Analysis of a run club itinenaries
Introduction
I like data, I run a lot and I enjoy looking at the heatmap my activities are generating over the years.
A few weeks after joining Strava I found a way to import all previously recorded activities from other plateforms, and I was very happy to look at all of this information. One the thing I like the most is to overlay my paths over a map, this helps to find new ways to explore for my next runs.
Solo to social runs
What change in 2020 with the Covid time of our life was for me to join run groups for the first time (I’m based in Montreal). I was usually running alone and once in a while joining friends for an official run somewhere, but the training or casual runs remains a lonely thing.
I’m part of a few run groups now and one in particular called Run Rite is almost every week in my calendar since summer 2021. Putitng aside it is a nest infested of good people, his modus operandi is a treat: we start together, we finish together, we start from one location, we reach the top of the same hill every week and we come back to where we started. The number of people varies, the path we follow always changes and the fun remains intact.
The group started in September 2017 and I joined them in August 2021, since the beginning of RR four different starting points have been used and I slowly became curious about the patterns we were following.
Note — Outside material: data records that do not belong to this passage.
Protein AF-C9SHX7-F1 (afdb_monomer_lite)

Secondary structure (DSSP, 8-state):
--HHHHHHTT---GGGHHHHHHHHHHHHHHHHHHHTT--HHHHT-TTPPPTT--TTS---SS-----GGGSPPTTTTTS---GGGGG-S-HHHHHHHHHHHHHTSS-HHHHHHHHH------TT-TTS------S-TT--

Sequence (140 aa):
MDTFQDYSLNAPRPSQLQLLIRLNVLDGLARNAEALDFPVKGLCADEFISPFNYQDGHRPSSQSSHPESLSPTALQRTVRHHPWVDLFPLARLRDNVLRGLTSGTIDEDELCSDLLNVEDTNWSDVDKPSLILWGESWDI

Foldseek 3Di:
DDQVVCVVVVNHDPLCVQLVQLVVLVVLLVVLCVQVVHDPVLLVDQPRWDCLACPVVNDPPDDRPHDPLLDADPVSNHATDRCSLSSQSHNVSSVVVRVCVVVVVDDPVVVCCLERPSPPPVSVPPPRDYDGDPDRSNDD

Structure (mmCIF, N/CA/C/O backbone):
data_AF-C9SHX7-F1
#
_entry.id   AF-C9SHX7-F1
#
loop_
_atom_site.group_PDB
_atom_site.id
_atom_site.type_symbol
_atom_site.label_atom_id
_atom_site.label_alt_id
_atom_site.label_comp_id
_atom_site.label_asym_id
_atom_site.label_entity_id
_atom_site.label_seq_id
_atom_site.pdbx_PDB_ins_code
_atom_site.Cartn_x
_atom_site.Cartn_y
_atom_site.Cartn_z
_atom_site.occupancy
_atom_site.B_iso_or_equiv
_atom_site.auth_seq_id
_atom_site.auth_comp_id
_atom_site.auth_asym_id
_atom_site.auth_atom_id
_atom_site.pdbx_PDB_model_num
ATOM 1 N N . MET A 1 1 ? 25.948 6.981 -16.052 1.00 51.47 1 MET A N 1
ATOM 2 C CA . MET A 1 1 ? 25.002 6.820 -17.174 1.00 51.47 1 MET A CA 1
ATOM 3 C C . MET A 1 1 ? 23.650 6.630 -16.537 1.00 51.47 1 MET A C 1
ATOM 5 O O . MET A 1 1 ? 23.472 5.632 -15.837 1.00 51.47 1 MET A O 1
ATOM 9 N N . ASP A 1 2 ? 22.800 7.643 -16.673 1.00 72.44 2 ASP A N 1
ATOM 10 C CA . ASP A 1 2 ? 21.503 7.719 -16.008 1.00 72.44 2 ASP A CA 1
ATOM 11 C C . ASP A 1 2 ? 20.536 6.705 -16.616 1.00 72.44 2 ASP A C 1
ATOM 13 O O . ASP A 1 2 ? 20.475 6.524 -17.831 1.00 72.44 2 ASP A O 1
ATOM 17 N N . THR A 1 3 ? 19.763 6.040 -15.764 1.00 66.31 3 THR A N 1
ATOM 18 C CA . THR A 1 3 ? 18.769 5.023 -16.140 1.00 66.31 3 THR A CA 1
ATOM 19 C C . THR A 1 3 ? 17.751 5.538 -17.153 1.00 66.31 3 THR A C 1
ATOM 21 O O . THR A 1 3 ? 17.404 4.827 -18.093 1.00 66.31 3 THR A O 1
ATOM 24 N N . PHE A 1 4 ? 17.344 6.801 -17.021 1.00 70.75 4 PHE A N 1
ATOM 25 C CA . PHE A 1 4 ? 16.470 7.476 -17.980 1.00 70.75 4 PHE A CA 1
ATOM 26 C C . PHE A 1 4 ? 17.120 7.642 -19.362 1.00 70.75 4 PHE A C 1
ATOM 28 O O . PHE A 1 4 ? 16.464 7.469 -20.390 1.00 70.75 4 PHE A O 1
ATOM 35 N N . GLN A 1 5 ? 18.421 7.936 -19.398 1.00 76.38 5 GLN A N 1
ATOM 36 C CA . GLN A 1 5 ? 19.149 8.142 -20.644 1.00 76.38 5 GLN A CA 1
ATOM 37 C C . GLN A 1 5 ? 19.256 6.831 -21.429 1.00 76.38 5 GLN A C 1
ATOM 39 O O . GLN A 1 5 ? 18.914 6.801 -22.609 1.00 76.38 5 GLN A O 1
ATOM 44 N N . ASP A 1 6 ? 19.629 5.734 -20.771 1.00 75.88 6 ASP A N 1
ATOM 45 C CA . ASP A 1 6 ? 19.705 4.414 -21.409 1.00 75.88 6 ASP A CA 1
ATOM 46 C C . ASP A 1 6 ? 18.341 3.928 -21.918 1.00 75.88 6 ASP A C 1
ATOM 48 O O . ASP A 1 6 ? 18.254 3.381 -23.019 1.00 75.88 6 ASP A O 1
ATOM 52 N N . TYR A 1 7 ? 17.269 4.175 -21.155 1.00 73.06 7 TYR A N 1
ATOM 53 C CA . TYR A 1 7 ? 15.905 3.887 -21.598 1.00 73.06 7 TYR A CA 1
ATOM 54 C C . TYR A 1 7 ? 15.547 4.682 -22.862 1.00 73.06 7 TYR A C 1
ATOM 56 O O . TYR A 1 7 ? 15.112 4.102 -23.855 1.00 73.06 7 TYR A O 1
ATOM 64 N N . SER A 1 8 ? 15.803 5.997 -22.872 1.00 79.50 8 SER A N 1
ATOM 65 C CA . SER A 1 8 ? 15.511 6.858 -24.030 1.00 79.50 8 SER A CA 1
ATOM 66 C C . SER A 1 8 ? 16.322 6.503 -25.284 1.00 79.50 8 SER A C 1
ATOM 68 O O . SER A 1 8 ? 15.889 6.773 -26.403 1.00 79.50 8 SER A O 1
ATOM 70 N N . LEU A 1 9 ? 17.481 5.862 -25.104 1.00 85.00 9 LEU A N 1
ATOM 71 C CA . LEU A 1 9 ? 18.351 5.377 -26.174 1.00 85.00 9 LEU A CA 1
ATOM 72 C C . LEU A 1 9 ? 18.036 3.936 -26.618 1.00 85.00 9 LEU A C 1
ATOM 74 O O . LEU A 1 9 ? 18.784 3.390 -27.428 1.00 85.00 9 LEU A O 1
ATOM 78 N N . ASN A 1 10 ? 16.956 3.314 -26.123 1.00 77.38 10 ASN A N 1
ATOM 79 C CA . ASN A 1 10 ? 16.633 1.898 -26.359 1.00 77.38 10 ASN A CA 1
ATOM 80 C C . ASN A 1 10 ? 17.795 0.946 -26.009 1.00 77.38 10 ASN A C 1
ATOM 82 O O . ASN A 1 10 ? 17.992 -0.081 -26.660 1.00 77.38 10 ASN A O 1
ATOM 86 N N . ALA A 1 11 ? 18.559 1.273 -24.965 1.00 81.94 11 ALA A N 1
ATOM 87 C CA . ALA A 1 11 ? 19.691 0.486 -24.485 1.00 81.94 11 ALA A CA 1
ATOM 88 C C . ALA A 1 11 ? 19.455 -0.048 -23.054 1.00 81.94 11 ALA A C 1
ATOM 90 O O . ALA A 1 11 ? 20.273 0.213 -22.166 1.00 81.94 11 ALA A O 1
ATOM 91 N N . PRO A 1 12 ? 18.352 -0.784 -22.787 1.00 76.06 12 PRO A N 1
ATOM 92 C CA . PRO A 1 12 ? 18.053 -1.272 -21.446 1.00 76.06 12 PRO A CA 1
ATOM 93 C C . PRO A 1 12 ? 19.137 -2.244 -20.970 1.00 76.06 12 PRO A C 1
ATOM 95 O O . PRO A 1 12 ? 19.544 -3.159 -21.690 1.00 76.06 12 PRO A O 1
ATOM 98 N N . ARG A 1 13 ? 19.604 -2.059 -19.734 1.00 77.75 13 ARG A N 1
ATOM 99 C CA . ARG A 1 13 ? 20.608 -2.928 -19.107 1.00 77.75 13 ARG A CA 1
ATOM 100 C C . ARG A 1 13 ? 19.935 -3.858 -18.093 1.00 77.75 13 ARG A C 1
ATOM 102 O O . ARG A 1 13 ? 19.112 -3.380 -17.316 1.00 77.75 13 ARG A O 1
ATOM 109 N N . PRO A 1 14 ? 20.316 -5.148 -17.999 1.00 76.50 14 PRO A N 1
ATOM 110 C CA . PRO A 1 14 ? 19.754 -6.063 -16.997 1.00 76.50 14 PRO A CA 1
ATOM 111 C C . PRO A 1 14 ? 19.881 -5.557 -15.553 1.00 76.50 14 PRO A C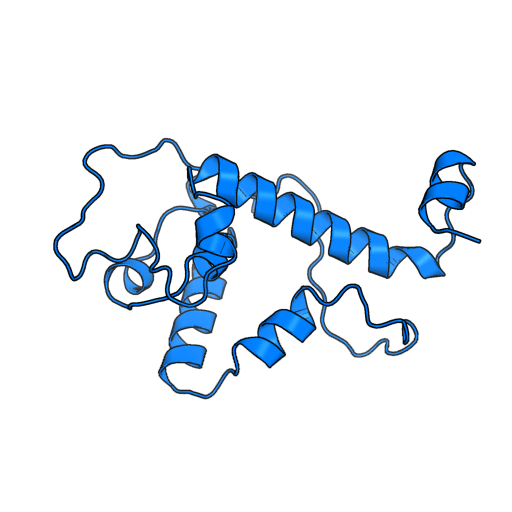 1
ATOM 113 O O . PRO A 1 14 ? 18.999 -5.791 -14.734 1.00 76.50 14 PRO A O 1
ATOM 116 N N . SER A 1 15 ? 20.930 -4.784 -15.257 1.00 75.31 15 SER A N 1
ATOM 117 C CA . SER A 1 15 ? 21.132 -4.127 -13.960 1.00 75.31 15 SER A CA 1
ATOM 118 C C . SER A 1 15 ? 20.055 -3.091 -13.600 1.00 75.31 15 SER A C 1
ATOM 120 O O . SER A 1 15 ? 20.025 -2.623 -12.472 1.00 75.31 15 SER A O 1
ATOM 122 N N . GLN A 1 16 ? 19.198 -2.697 -14.547 1.00 77.81 16 GLN A N 1
ATOM 123 C CA . GLN A 1 16 ? 18.106 -1.733 -14.356 1.00 77.81 16 GLN A CA 1
ATOM 124 C C . GLN A 1 16 ? 16.761 -2.419 -14.096 1.00 77.81 16 GLN A C 1
ATOM 126 O O . GLN A 1 16 ? 15.786 -1.743 -13.780 1.00 77.81 16 GLN A O 1
ATOM 131 N N . LEU A 1 17 ? 16.688 -3.748 -14.225 1.00 81.38 17 LEU A N 1
ATOM 132 C CA . LEU A 1 17 ? 15.435 -4.490 -14.098 1.00 81.38 17 LEU A CA 1
ATOM 133 C C . LEU A 1 17 ? 14.794 -4.292 -12.723 1.00 81.38 17 LEU A C 1
ATOM 135 O O . LEU A 1 17 ? 13.606 -4.015 -12.632 1.00 81.38 17 LEU A O 1
ATOM 139 N N . GLN A 1 18 ? 15.592 -4.381 -11.664 1.00 79.19 18 GLN A N 1
ATOM 140 C CA . GLN A 1 18 ? 15.111 -4.230 -10.293 1.00 79.19 18 GLN A CA 1
ATOM 141 C C . GLN A 1 18 ? 14.568 -2.813 -10.024 1.00 79.19 18 GLN A C 1
ATOM 143 O O . GLN A 1 18 ? 13.552 -2.658 -9.349 1.00 79.19 18 GLN A O 1
ATOM 148 N N . LEU A 1 19 ? 15.173 -1.782 -10.628 1.00 79.88 19 LEU A N 1
ATOM 149 C CA . LEU A 1 19 ? 14.652 -0.413 -10.587 1.00 79.88 19 LEU A CA 1
ATOM 150 C C . LEU A 1 19 ? 13.288 -0.320 -11.270 1.00 79.88 19 LEU A C 1
ATOM 152 O O . LEU A 1 19 ? 12.357 0.242 -10.704 1.00 79.88 19 LEU A O 1
ATOM 156 N N . LEU A 1 20 ? 13.165 -0.881 -12.474 1.00 83.38 20 LEU A N 1
ATOM 157 C CA . LEU A 1 20 ? 11.911 -0.866 -13.228 1.00 83.38 20 LEU A CA 1
ATOM 158 C C . LEU A 1 20 ? 10.801 -1.633 -12.503 1.00 83.38 20 LEU A C 1
ATOM 160 O O . LEU A 1 20 ? 9.672 -1.162 -12.471 1.00 83.38 20 LEU A O 1
ATOM 164 N N . ILE A 1 21 ? 11.122 -2.773 -11.885 1.00 85.00 21 ILE A N 1
ATOM 165 C CA . ILE A 1 21 ? 10.178 -3.545 -11.070 1.00 85.00 21 ILE A CA 1
ATOM 166 C C . ILE A 1 21 ? 9.619 -2.673 -9.939 1.00 85.00 21 ILE A C 1
ATOM 168 O O . ILE A 1 21 ? 8.403 -2.525 -9.832 1.00 85.00 21 ILE A O 1
ATOM 172 N N . ARG A 1 22 ? 10.489 -2.030 -9.149 1.00 84.69 22 ARG A N 1
ATOM 173 C CA . ARG A 1 22 ? 10.069 -1.160 -8.036 1.00 84.69 22 ARG A CA 1
ATOM 174 C C . ARG A 1 22 ? 9.281 0.062 -8.515 1.00 84.69 22 ARG A C 1
ATOM 176 O O . ARG A 1 22 ? 8.255 0.392 -7.928 1.00 84.69 22 ARG A O 1
ATOM 183 N N . LEU A 1 23 ? 9.712 0.699 -9.606 1.00 85.75 23 LEU A N 1
ATOM 184 C CA . LEU A 1 23 ? 8.995 1.831 -10.204 1.00 85.75 23 LEU A CA 1
ATOM 185 C C . LEU A 1 23 ? 7.597 1.437 -10.693 1.00 85.75 23 LEU A C 1
ATOM 187 O O . LEU A 1 23 ? 6.647 2.172 -10.446 1.00 85.75 23 LEU A O 1
ATOM 191 N N . ASN A 1 24 ? 7.453 0.274 -11.331 1.00 89.75 24 ASN A N 1
ATOM 192 C CA . ASN A 1 24 ? 6.153 -0.218 -11.789 1.00 89.75 24 ASN A CA 1
ATOM 193 C C . ASN A 1 24 ? 5.217 -0.532 -10.615 1.00 89.75 24 ASN A C 1
ATOM 195 O O . ASN A 1 24 ? 4.017 -0.294 -10.707 1.00 89.75 24 ASN A O 1
ATOM 199 N N . VAL A 1 25 ? 5.751 -1.041 -9.500 1.00 89.81 25 VAL A N 1
ATOM 200 C CA . VAL A 1 25 ? 4.967 -1.241 -8.273 1.00 89.81 25 VAL A CA 1
ATOM 201 C C . VAL A 1 25 ? 4.504 0.097 -7.703 1.00 89.81 25 VAL A C 1
ATOM 203 O O . VAL A 1 25 ? 3.320 0.238 -7.413 1.00 89.81 25 VAL A O 1
ATOM 206 N N . LEU A 1 26 ? 5.392 1.090 -7.587 1.00 89.31 26 LEU A N 1
ATOM 207 C CA . LEU A 1 26 ? 5.036 2.431 -7.107 1.00 89.31 26 LEU A CA 1
ATOM 208 C C . LEU A 1 26 ? 3.963 3.094 -7.981 1.00 89.31 26 LEU A C 1
ATOM 210 O O . LEU A 1 26 ? 2.990 3.630 -7.455 1.00 89.31 26 LEU A O 1
ATOM 214 N N . ASP A 1 27 ? 4.109 3.012 -9.304 1.00 91.44 27 ASP A N 1
ATOM 215 C CA . ASP A 1 27 ? 3.118 3.495 -10.271 1.00 91.44 27 ASP A CA 1
ATOM 216 C C . ASP A 1 27 ? 1.772 2.766 -10.112 1.00 91.44 27 ASP A C 1
ATOM 218 O O . ASP A 1 27 ? 0.719 3.401 -10.059 1.00 91.44 27 ASP A O 1
ATOM 222 N N . GLY A 1 28 ? 1.790 1.443 -9.927 1.00 93.00 28 GLY A N 1
ATOM 223 C CA . GLY A 1 28 ? 0.583 0.664 -9.655 1.00 93.00 28 GLY A CA 1
ATOM 224 C C . GLY A 1 28 ? -0.118 1.056 -8.348 1.00 93.00 28 GLY A C 1
ATOM 225 O O . GLY A 1 28 ? -1.338 1.210 -8.322 1.00 93.00 28 GLY A O 1
ATOM 226 N N . LEU A 1 29 ? 0.635 1.273 -7.266 1.00 92.31 29 LEU A N 1
ATOM 227 C CA . LEU A 1 29 ? 0.078 1.737 -5.991 1.00 92.31 29 LEU A CA 1
ATOM 228 C C . LEU A 1 29 ? -0.506 3.153 -6.108 1.00 92.31 29 LEU A C 1
ATOM 230 O O . LEU A 1 29 ? -1.569 3.419 -5.547 1.00 92.31 29 LEU A O 1
ATOM 234 N N . ALA A 1 30 ? 0.136 4.042 -6.872 1.00 91.88 30 ALA A N 1
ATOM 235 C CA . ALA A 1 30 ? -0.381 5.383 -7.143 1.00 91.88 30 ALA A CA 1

The path is chosen in live almost, the run leaders in front of the group will lead and decide, only a distance estimation is announced, but mostly to stop the people asking for how long we will go. Plus it’s almost the same distance each time and it’s never boring.
Diving into the data
The last two weeks I have been gathering all the run paths that group was following since it started, organizing those data in my own database in order to extract more easily or naturally information about them, this in a form of numbers or visualization:
- how many runs did we do?
- what is the average distance we do?
- what space do we cover?
- …
And you can check my datavizRun repository to look at the tools I made for me.
Getting numbers
Distances, how long are those runs? That’s one of the first question I asked myself. From my Python notebook:
list_starting_date =["2017-09-14","2018-09-14","2019-09-14","2020-09-14","2021-09-14","2022-09-14","2023-09-14","2024-09-14","2025-09-14"]
for c, aa in enumerate(np.arange(len(ttrgpx.list_starting_date)-1)):
select_run_df = all_last_traces_info_df[(all_last_traces_info_df.index >= list_starting_date[c]) &
(all_last_traces_info_df.index < list_starting_date[c+1])].copy()
mean_val = select_run_df["cumulative_distance"].mean() / 1000
print("About {0:1.0f} social runs for season {1:1.0f} and an average of {2:02.2f}km per run.".format(len(select_run_df),aa+1, mean_val))
I obtain:
About 48 social runs for season 1 and an average of 9.27km per run.
About 47 social runs for season 2 and an average of 9.19km per run.
About 35 social runs for season 3 and an average of 9.02km per run.
About 11 social runs for season 4 and an average of 9.20km per run.
About 41 social runs for season 5 and an average of 8.78km per run.
About 40 social runs for season 6 and an average of 10.41km per run.
About 38 social runs for season 7 and an average of 11.24km per run.
About 4 social runs for season 8 and an average of 9.84km per run.
where each season goes from September to September.
And the same information in a graph:
Getting visualizations
I could look at each run alone, but I can also display all the runs and display in red the longest of the the run recorded so far, in green is displayed the last added run to the database.
Interesting fact, this longest run was to celebrate the 6th anniversary of the run club and we did pass by all the former starting points since its birth.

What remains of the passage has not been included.